_Description of the task_
Below are records; count the lines that contain "chains" and give only the total.
- Opening Delimiter -
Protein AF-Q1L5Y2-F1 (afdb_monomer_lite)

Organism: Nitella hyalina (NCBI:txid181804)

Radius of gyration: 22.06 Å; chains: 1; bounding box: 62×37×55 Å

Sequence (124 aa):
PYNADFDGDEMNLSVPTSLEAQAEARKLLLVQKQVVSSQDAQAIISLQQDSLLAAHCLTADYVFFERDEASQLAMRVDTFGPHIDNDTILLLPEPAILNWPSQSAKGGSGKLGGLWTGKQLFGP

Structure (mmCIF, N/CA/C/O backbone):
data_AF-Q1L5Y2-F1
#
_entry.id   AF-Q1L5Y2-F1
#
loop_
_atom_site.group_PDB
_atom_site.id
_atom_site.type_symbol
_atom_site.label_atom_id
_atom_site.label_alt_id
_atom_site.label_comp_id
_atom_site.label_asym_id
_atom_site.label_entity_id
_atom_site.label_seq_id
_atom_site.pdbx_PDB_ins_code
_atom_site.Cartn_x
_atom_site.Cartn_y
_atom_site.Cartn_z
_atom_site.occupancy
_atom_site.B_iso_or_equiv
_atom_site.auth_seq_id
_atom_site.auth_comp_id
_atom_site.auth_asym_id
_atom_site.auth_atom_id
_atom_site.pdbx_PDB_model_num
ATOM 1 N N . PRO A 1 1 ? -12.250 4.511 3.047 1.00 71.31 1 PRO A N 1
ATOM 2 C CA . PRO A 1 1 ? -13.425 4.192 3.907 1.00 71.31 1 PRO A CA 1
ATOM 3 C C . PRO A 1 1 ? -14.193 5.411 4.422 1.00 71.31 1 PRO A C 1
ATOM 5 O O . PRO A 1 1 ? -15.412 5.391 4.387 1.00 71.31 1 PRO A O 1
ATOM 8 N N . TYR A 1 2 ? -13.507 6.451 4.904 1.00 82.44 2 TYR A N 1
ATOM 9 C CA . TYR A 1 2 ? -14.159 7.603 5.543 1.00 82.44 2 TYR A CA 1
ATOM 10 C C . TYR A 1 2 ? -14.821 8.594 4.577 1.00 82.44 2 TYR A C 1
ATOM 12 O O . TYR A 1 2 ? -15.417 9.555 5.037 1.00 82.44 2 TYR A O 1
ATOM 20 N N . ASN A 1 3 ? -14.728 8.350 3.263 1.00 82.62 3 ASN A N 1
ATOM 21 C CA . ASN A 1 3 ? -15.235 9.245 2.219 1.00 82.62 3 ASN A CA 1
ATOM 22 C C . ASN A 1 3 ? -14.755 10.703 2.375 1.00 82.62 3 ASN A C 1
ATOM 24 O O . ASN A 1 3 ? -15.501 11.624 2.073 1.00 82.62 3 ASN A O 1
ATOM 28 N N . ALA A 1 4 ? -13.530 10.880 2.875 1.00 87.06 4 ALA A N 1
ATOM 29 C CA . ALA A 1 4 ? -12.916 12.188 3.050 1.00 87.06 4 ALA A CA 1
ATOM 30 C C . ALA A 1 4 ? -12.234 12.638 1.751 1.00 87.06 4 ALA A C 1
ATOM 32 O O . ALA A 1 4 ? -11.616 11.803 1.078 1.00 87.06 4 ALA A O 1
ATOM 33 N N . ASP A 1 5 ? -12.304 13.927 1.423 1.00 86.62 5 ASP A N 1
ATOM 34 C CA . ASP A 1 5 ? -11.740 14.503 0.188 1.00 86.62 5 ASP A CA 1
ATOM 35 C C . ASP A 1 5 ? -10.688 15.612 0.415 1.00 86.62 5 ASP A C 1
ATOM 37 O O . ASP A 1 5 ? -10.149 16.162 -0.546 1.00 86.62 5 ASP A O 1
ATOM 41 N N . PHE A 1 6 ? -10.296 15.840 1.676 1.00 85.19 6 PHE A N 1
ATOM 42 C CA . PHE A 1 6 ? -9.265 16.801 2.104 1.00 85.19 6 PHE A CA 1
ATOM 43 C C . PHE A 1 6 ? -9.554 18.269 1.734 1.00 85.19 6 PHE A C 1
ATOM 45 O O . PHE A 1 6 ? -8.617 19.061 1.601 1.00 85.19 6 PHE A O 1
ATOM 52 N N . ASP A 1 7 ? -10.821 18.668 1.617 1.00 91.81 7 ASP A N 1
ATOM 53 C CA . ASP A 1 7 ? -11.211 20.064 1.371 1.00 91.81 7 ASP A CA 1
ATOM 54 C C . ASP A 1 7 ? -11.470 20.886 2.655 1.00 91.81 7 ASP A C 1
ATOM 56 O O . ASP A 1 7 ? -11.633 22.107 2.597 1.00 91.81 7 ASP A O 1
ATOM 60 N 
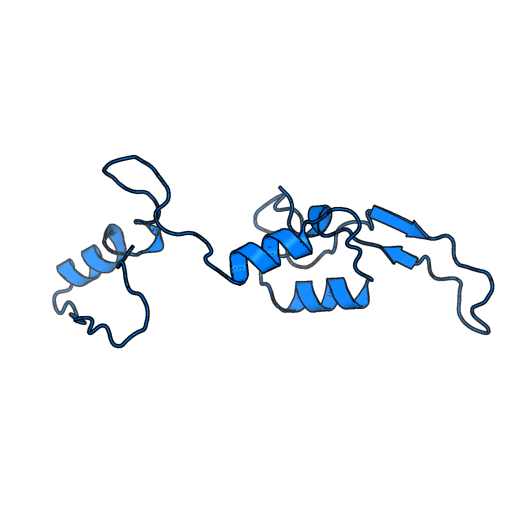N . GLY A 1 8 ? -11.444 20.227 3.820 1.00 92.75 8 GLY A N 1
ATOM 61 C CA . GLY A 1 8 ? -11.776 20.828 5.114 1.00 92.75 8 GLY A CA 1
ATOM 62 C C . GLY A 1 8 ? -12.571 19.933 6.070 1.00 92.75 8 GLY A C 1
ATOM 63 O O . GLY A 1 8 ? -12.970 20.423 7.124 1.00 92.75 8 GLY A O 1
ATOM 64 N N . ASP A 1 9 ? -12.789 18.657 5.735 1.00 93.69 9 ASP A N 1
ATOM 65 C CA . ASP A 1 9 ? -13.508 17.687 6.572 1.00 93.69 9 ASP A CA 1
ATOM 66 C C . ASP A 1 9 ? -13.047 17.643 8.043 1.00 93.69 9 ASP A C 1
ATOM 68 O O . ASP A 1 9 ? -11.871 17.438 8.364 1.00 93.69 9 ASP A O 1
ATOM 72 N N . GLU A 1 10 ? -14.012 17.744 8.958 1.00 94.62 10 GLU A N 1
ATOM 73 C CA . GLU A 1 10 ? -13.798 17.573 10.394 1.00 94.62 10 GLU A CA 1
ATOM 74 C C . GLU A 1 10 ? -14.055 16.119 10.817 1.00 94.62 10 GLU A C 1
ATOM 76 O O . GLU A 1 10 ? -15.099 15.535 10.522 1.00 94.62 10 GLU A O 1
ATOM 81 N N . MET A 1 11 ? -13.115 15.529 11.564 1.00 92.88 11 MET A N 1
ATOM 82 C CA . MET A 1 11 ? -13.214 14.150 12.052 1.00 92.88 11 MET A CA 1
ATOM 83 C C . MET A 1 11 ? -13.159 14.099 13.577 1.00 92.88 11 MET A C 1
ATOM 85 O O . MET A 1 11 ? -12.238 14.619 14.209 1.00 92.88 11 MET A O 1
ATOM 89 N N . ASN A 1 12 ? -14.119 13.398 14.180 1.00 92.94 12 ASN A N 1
- Closing Delimiter -
- Opening Delimiter -
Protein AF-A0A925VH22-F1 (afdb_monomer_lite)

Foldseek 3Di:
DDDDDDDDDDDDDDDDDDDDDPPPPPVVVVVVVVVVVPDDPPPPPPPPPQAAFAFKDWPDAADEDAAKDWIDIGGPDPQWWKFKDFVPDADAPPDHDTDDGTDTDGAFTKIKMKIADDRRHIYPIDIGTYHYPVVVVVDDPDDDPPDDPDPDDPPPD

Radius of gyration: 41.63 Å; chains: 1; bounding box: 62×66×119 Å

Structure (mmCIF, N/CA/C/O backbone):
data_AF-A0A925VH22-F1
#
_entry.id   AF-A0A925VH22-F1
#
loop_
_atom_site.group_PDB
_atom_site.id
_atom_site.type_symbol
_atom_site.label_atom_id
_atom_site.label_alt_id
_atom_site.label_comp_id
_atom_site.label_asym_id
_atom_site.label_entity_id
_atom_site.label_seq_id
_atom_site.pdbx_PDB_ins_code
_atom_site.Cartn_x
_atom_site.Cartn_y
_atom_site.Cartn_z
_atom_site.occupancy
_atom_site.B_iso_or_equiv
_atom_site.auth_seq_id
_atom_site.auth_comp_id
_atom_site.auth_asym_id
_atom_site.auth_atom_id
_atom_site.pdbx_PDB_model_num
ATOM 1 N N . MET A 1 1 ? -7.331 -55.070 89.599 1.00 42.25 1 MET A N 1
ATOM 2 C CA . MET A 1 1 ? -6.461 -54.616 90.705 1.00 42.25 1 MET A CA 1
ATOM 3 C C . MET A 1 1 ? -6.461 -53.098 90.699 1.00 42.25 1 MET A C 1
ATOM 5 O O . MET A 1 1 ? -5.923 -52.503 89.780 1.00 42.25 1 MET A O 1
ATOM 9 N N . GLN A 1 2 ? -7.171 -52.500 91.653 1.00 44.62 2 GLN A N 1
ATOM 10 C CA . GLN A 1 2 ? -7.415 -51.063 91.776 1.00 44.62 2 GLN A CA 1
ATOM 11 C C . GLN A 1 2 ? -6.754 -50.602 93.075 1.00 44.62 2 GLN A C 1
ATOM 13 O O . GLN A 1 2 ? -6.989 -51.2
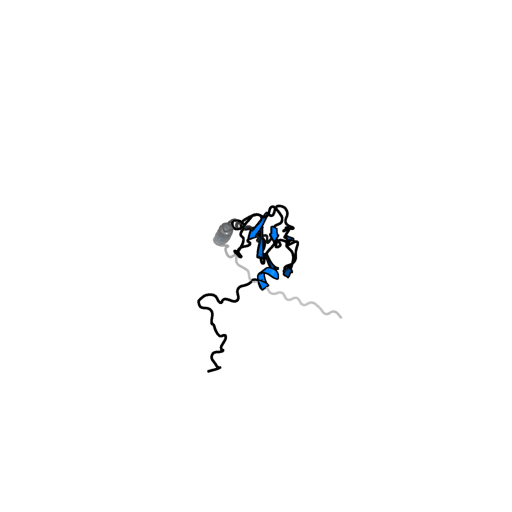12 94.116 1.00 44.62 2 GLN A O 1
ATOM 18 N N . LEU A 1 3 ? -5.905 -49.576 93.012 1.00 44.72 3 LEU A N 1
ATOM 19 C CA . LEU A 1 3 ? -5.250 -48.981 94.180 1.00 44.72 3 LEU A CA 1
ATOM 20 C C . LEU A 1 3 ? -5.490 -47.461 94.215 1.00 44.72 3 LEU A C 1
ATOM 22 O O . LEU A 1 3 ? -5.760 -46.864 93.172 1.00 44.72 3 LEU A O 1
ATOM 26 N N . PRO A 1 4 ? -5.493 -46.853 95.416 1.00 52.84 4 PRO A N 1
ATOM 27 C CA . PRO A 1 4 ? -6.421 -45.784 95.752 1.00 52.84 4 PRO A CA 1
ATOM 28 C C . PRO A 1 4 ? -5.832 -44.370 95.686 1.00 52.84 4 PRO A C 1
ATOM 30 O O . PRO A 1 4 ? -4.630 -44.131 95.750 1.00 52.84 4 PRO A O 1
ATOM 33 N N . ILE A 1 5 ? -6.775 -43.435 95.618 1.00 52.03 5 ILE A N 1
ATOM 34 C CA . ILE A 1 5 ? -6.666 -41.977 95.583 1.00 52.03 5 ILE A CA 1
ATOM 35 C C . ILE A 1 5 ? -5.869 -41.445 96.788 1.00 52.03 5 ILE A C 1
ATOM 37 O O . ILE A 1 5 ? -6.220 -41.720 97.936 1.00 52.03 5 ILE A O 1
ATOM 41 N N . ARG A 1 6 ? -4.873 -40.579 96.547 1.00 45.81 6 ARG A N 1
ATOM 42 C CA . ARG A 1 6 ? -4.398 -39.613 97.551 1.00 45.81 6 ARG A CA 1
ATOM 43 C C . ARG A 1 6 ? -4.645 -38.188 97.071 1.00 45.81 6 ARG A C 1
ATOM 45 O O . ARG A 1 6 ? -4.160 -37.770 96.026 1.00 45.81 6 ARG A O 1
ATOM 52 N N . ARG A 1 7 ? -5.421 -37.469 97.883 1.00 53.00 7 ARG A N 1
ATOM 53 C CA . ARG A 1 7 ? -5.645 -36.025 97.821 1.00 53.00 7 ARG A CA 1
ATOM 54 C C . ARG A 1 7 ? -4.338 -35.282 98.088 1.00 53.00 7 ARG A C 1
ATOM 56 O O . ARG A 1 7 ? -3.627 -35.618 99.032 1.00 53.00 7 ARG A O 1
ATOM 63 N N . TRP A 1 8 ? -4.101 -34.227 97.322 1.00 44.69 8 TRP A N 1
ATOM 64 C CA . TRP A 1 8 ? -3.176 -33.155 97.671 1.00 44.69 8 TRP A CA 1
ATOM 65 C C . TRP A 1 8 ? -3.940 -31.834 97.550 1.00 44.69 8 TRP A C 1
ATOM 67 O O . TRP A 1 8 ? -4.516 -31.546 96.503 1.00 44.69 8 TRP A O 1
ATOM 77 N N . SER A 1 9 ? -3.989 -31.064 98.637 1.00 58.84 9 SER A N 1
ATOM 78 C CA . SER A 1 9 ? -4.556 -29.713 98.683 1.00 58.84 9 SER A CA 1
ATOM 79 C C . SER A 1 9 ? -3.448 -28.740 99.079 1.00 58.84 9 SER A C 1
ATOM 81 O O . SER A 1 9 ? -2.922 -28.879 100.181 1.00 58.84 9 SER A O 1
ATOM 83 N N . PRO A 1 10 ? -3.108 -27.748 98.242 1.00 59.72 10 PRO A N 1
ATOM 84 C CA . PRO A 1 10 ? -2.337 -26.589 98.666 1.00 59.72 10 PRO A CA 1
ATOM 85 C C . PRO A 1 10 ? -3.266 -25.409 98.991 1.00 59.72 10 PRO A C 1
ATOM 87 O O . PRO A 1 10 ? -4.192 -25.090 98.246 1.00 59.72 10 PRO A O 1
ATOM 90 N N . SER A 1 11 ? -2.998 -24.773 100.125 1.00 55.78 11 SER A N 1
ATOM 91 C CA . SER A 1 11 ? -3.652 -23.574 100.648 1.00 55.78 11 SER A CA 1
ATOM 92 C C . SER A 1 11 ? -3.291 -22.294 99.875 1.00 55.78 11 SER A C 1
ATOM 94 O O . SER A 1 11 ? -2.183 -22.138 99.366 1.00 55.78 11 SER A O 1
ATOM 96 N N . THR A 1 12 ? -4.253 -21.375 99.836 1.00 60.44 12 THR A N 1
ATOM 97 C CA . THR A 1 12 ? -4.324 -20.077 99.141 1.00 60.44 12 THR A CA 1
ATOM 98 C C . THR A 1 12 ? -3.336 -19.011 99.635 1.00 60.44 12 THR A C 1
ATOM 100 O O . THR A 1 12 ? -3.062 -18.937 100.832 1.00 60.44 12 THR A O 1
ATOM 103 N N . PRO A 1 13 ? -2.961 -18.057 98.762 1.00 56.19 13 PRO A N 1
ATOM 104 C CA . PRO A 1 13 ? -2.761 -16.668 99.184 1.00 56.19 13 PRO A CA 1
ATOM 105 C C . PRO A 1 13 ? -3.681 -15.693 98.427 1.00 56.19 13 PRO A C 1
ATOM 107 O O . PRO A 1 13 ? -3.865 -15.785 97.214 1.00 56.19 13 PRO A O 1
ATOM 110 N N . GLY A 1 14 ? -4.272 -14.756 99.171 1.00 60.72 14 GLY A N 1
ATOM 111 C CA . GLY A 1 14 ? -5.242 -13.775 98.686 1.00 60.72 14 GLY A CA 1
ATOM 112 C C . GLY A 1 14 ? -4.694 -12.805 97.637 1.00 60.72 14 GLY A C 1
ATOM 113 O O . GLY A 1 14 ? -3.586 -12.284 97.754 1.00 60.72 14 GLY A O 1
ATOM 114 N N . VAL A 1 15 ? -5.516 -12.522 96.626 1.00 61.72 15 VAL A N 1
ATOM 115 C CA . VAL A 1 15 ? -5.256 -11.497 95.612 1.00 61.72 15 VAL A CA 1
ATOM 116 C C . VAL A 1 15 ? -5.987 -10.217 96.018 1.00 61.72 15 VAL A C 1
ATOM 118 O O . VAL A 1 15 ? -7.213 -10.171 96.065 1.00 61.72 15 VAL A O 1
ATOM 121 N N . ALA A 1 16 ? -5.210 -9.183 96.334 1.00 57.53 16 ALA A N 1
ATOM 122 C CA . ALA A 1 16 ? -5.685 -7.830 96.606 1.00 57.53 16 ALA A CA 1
- Closing Delimiter -
_Solution for this exercise_
2